By analyzing existing cross correlation between Estee Lauder Companies and Coty Inc, you can compare the effects of market volatilities on Estee Lauder and Coty and check how they will diversify away market risk if combined in the same portfolio for a given time horizon. You can also utilize pair trading strategies of matching a long position in Estee Lauder with a short position of Coty. Check out your portfolio center. Please also check ongoing floating volatility patterns of Estee Lauder and Coty.

Diversification Opportunities for Estee Lauder and Coty

0.73
  Correlation Coefficient

Poor diversification

The 3 months correlation between Estee and Coty is 0.73. Overlapping area represents the amount of risk that can be diversified away by holding Estee Lauder Companies and Coty Inc in the same portfolio, assuming nothing else is changed.

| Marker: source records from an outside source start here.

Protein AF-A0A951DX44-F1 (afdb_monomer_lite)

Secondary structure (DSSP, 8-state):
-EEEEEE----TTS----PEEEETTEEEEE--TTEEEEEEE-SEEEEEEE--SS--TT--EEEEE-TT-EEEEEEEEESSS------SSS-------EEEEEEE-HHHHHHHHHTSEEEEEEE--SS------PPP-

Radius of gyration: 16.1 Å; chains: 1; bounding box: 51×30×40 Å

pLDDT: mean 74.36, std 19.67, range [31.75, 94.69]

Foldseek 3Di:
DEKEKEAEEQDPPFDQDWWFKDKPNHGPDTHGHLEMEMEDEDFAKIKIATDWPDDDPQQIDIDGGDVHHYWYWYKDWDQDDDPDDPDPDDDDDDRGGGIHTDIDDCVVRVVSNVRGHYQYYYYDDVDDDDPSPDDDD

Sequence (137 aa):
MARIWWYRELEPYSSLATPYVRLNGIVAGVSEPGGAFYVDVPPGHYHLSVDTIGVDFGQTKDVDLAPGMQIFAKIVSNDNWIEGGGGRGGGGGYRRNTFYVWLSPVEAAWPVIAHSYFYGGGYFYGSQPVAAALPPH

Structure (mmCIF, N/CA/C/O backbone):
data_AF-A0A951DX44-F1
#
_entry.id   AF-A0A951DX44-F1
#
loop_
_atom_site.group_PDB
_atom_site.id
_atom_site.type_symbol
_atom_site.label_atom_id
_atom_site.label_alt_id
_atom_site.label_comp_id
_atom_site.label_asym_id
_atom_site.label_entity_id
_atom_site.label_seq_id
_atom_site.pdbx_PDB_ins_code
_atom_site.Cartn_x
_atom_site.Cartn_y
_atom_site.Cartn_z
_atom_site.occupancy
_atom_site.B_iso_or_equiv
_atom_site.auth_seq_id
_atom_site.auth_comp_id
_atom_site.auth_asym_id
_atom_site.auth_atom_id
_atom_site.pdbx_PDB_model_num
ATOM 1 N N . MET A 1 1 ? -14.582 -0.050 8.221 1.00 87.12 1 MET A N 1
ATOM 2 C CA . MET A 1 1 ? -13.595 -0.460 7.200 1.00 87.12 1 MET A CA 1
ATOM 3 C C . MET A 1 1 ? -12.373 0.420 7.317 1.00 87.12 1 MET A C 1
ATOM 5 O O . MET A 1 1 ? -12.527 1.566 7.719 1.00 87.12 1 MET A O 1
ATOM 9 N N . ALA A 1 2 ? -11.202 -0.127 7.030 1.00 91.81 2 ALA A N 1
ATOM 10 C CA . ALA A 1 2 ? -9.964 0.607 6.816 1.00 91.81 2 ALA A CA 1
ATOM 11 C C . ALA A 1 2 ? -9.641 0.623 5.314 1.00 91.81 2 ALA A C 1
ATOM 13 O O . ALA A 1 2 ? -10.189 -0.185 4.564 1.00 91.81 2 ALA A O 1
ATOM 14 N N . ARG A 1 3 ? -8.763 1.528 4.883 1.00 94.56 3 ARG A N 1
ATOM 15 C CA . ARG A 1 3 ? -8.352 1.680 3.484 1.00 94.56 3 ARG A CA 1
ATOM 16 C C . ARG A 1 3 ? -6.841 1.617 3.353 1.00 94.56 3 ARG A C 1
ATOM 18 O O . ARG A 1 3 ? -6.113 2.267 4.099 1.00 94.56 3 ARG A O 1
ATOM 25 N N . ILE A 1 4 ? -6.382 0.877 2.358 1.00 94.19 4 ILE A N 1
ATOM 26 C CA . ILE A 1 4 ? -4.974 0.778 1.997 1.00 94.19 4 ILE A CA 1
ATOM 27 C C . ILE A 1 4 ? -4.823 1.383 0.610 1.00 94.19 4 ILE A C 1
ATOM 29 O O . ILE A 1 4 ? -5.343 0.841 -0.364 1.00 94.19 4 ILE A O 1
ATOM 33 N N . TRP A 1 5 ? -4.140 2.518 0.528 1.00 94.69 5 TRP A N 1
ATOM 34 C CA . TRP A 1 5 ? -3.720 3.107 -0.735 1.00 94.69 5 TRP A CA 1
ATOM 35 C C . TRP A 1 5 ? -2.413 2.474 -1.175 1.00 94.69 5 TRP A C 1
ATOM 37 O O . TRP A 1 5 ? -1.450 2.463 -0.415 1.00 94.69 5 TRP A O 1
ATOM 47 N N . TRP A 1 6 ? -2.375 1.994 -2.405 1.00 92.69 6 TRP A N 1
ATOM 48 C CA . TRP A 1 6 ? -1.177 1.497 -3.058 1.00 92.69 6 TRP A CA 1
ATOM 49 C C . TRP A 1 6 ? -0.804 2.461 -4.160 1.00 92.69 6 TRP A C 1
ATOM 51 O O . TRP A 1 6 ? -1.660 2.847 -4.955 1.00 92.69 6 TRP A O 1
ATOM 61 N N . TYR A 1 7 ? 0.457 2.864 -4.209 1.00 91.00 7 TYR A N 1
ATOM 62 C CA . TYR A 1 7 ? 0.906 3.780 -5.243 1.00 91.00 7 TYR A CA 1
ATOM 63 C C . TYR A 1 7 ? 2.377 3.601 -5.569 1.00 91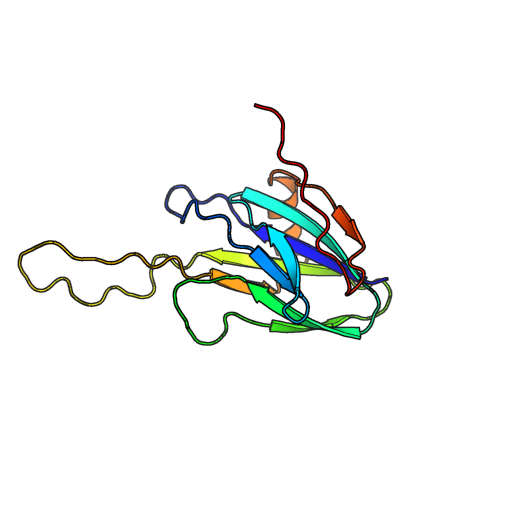.00 7 TYR A C 1
ATOM 65 O O . TYR A 1 7 ? 3.164 3.110 -4.756 1.00 91.00 7 TYR A O 1
ATOM 73 N N . ARG A 1 8 ? 2.749 4.028 -6.769 1.00 87.31 8 ARG A N 1
ATOM 74 C CA . ARG A 1 8 ? 4.116 3.981 -7.259 1.00 87.31 8 ARG A CA 1
ATOM 75 C C . ARG A 1 8 ? 4.404 5.200 -8.118 1.00 87.31 8 ARG A C 1
ATOM 77 O O . ARG A 1 8 ? 3.615 5.559 -8.982 1.00 87.31 8 ARG A O 1
ATOM 84 N N . GLU A 1 9 ? 5.560 5.812 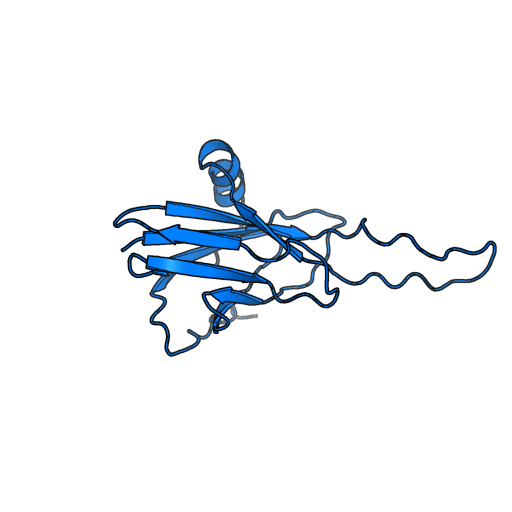-7.900 1.00 82.88 9 GLU A N 1
ATOM 85 C CA . GLU A 1 9 ? 6.015 6.941 -8.713 1.00 82.88 9 GLU A CA 1
ATOM 86 C C . GLU A 1 9 ? 6.430 6.483 -10.114 1.00 82.88 9 GLU A C 1
ATOM 88 O O . GLU A 1 9 ? 6.935 5.373 -10.303 1.00 82.88 9 GLU A O 1
ATOM 93 N N . LEU A 1 10 ? 6.199 7.344 -11.106 1.00 75.56 10 LEU A N 1
ATOM 94 C CA . LEU A 1 10 ? 6.718 7.148 -12.453 1.00 75.56 10 LEU A CA 1
ATOM 95 C C . LEU A 1 10 ? 8.137 7.712 -12.516 1.00 75.56 10 LEU A C 1
ATOM 97 O O . LEU A 1 10 ? 8.324 8.923 -12.620 1.00 75.56 10 LEU A O 1
ATOM 101 N 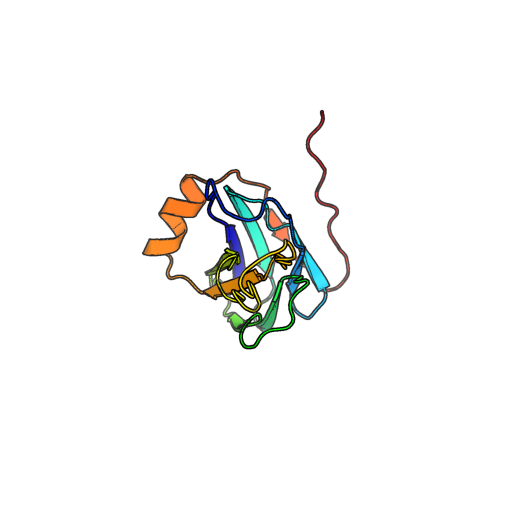N . GLU A 1 11 ? 9.135 6.840 -12.466 1.00 66.69 11 GLU A N 1
ATOM 102 C CA . GLU A 1 11 ? 10.538 7.232 -12.602 1.00 66.69 11 GLU A CA 1
ATOM 103 C C . GLU A 1 11 ? 11.064 6.868 -14.005 1.00 66.69 11 GLU A C 1
ATOM 105 O O . GLU A 1 11 ? 10.940 5.712 -14.412 1.00 66.69 11 GLU A O 1
ATOM 110 N N . PRO A 1 12 ? 11.688 7.804 -14.754 1.00 56.69 12 PRO A N 1
ATOM 111 C CA . PRO A 1 12 ? 12.113 7.581 -16.147 1.00 56.69 12 PRO A CA 1
ATOM 112 C C . PRO A 1 12 ? 13.120 6.440 -16.347 1.00 56.69 12 PRO A C 1
ATOM 114 O O . PRO A 1 12 ? 13.270 5.936 -17.458 1.00 56.69 12 PRO A O 1
ATOM 117 N N . TYR A 1 13 ? 13.828 6.060 -15.282 1.00 56.53 13 TYR A N 1
ATOM 118 C CA . TYR A 1 13 ? 14.861 5.020 -15.283 1.00 56.53 13 TYR A CA 1
ATOM 119 C C . TYR A 1 13 ? 14.514 3.833 -14.380 1.00 56.53 13 TYR A C 1
ATOM 121 O O . TYR A 1 13 ? 15.364 2.974 -14.164 1.00 56.53 13 TYR A O 1
ATOM 129 N N . SER A 1 14 ? 13.286 3.805 -13.858 1.00 62.06 14 SER A N 1
ATOM 130 C CA . SER A 1 14 ? 12.783 2.740 -12.999 1.00 62.06 14 SER A CA 1
ATOM 131 C C . SER A 1 14 ? 12.220 1.581 -13.823 1.00 62.06 14 SER A C 1
ATOM 133 O O . SER A 1 14 ? 11.752 1.750 -14.952 1.00 62.06 14 SER A O 1
ATOM 135 N N . SER A 1 15 ? 12.233 0.386 -13.242 1.00 64.94 15 SER A N 1
ATOM 136 C CA . SER A 1 15 ? 11.617 -0.812 -13.799 1.00 64.94 15 SER A CA 1
ATOM 137 C C . SER A 1 15 ? 10.178 -0.602 -14.298 1.00 64.94 15 SER A C 1
ATOM 139 O O . SER A 1 15 ? 9.275 -0.300 -13.527 1.00 64.94 15 SER A O 1
ATOM 141 N N . LEU A 1 16 ? 9.895 -0.895 -15.566 1.00 71.56 16 LEU A N 1
ATOM 142 C CA . LEU A 1 16 ? 8.517 -0.900 -16.085 1.00 71.56 16 LEU A CA 1
ATOM 143 C C . LEU A 1 16 ? 7.721 -2.161 -15.699 1.00 71.56 16 LEU A C 1
ATOM 145 O O . LEU A 1 16 ? 6.618 -2.367 -16.194 1.00 71.56 16 LEU A O 1
ATOM 149 N N . ALA A 1 17 ? 8.272 -3.033 -14.848 1.00 73.00 17 ALA A N 1
ATOM 150 C CA . ALA A 1 17 ? 7.550 -4.214 -14.394 1.00 73.00 17 ALA A CA 1
ATOM 151 C C . ALA A 1 17 ? 6.368 -3.832 -13.493 1.00 73.00 17 ALA A C 1
ATOM 153 O O . ALA A 1 17 ? 6.457 -2.893 -12.698 1.00 73.00 17 ALA A O 1
ATOM 154 N N . THR A 1 18 ? 5.293 -4.609 -13.607 1.00 82.19 18 THR A N 1
ATOM 155 C CA . THR A 1 18 ? 4.002 -4.411 -12.941 1.00 82.19 18 THR A CA 1
ATOM 156 C C . THR A 1 18 ? 3.744 -5.538 -11.930 1.00 82.19 18 THR A C 1
ATOM 158 O O . THR A 1 18 ? 2.971 -6.461 -12.195 1.00 82.19 18 THR A O 1
ATOM 161 N N . PRO A 1 19 ? 4.445 -5.558 -10.778 1.00 83.38 19 PRO A N 1
ATOM 162 C CA . PRO A 1 19 ? 4.325 -6.660 -9.832 1.00 83.38 19 PRO A CA 1
ATOM 163 C C . PRO A 1 19 ? 2.960 -6.662 -9.141 1.00 83.38 19 PRO A C 1
ATOM 165 O O . PRO A 1 19 ? 2.371 -5.609 -8.877 1.00 83.38 19 PRO A O 1
ATOM 168 N N . TYR A 1 20 ? 2.483 -7.849 -8.775 1.00 87.62 20 TYR A N 1
ATOM 169 C CA . TYR A 1 20 ? 1.319 -7.967 -7.905 1.00 87.62 20 TYR A CA 1
ATOM 170 C C . TYR A 1 20 ? 1.664 -7.504 -6.493 1.00 87.62 20 TYR A C 1
ATOM 172 O O . TYR A 1 20 ? 2.708 -7.860 -5.954 1.00 87.62 20 TYR A O 1
ATOM 180 N N . VAL A 1 21 ? 0.759 -6.762 -5.865 1.00 88.06 21 VAL A N 1
ATOM 181 C CA . VAL A 1 21 ? 0.795 -6.548 -4.416 1.00 88.06 21 VAL A CA 1
ATOM 182 C C . VAL A 1 21 ? -0.181 -7.496 -3.749 1.00 88.06 21 VAL A C 1
ATOM 184 O O . VAL A 1 21 ? -1.224 -7.853 -4.309 1.00 88.06 21 VAL A O 1
ATOM 187 N N . ARG A 1 22 ? 0.163 -7.924 -2.543 1.00 89.00 22 ARG A N 1
ATOM 188 C CA . ARG A 1 22 ? -0.568 -8.946 -1.810 1.00 89.00 22 ARG A CA 1
ATOM 189 C C . ARG A 1 22 ? -0.873 -8.498 -0.393 1.00 89.00 22 ARG A C 1
ATOM 191 O O . ARG A 1 22 ? -0.053 -7.867 0.272 1.00 89.00 22 ARG A O 1
ATOM 198 N N . LEU A 1 23 ? -2.049 -8.907 0.062 1.00 88.31 23 LEU A N 1
ATOM 199 C CA . LEU A 1 23 ? -2.518 -8.808 1.435 1.00 88.31 23 LEU A CA 1
ATOM 200 C C . LEU A 1 23 ? -2.670 -10.223 1.980 1.00 88.31 23 LEU A C 1
ATOM 202 O O . LEU A 1 23 ? -3.426 -11.021 1.427 1.00 88.31 23 LEU A O 1
ATOM 206 N N . ASN A 1 24 ? -1.936 -10.551 3.042 1.00 88.75 24 ASN A N 1
ATOM 207 C CA . ASN A 1 24 ? -1.932 -11.887 3.649 1.00 88.75 24 ASN A CA 1
ATOM 208 C C . ASN A 1 24 ? -1.643 -13.003 2.619 1.00 88.75 24 ASN A C 1
ATOM 210 O O . ASN A 1 24 ? -2.242 -14.074 2.658 1.00 88.75 24 ASN A O 1
ATOM 214 N N . GLY A 1 25 ? -0.760 -12.728 1.650 1.00 84.62 25 GLY A N 1
ATOM 215 C CA . GLY A 1 25 ? -0.383 -13.660 0.577 1.00 84.62 25 GLY A CA 1
ATOM 216 C C . GLY A 1 25 ? -1.354 -13.740 -0.612 1.00 84.62 25 GLY A C 1
ATOM 217 O O . GLY A 1 25 ? -1.016 -14.344 -1.633 1.00 84.62 25 GLY A O 1
ATOM 218 N N . ILE A 1 26 ? -2.521 -13.097 -0.537 1.00 86.12 26 ILE A N 1
ATOM 219 C CA . ILE A 1 26 ? -3.520 -13.056 -1.613 1.00 86.12 26 ILE A CA 1
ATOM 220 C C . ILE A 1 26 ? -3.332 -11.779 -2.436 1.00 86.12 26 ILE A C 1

The correlation between historical prices or returns on Coty Inc and Estee Lauder is a relative statistical measure of the degree to which these equity instruments tend to move together. The correlation coefficient measures the extent to which returns on Estee Lauder Companies are associated (or correlated) with Coty. Values of the correlation coefficient range from -1 to +1, where. The correlation of zero (0) is possible when the price movement of Coty Inc has no effect on the direction of Estee Lauder i.e., Estee Lauder and Coty go up and down completely randomly.

Pair Corralation between Estee Lauder and Coty

Allowing for the 90-day total investment horizon Estee Lauder Companies is expected to generate 1.24 times more return on investment than Coty. However, Estee Lauder is 1.24 times more volatile than Coty Inc. It trades about -0.05 of its potential returns per unit of risk. Coty Inc is currently generating about -0.15 per unit of risk. If you would invest  7,426  in Estee Lauder Companies on December 27, 2024 and sell it today you would lose (837.00) from holding Estee Lauder Companies or give up 11.27% of portfolio value over 90 days.
Time Period3 Months [change]
DirectionMoves Together 
StrengthSignificant
Accuracy100.0%
ValuesDaily Returns

Estee Lauder Companies  vs.  Coty Inc

 Performance 
       Timeline  
Estee Lauder Companies 

Risk-Adjusted Performance

Very Weak

 
Weak
 
Strong
Over the last 90 days Estee Lauder Companies has generated negative risk-adjusted returns adding no value to investors with long positions. Despite latest uncertain performance, the Stock's essential indicators remain persistent and the latest mess on Wall Street may also be a sign of long-standing gains for the company institutional investors.
Coty Inc 

Risk-Adjusted Performance

Very Weak

 
Weak
 
Strong
Over the last 90 days Coty Inc has generated negative risk-adjusted returns adding no value to investors with long positions. In spite of fragile performance in the last few months, the Stock's basic indicators remain fairly strong which may send shares a bit higher in April 2025. The current disturbance may also be a sign of long term up-swing for the company investors.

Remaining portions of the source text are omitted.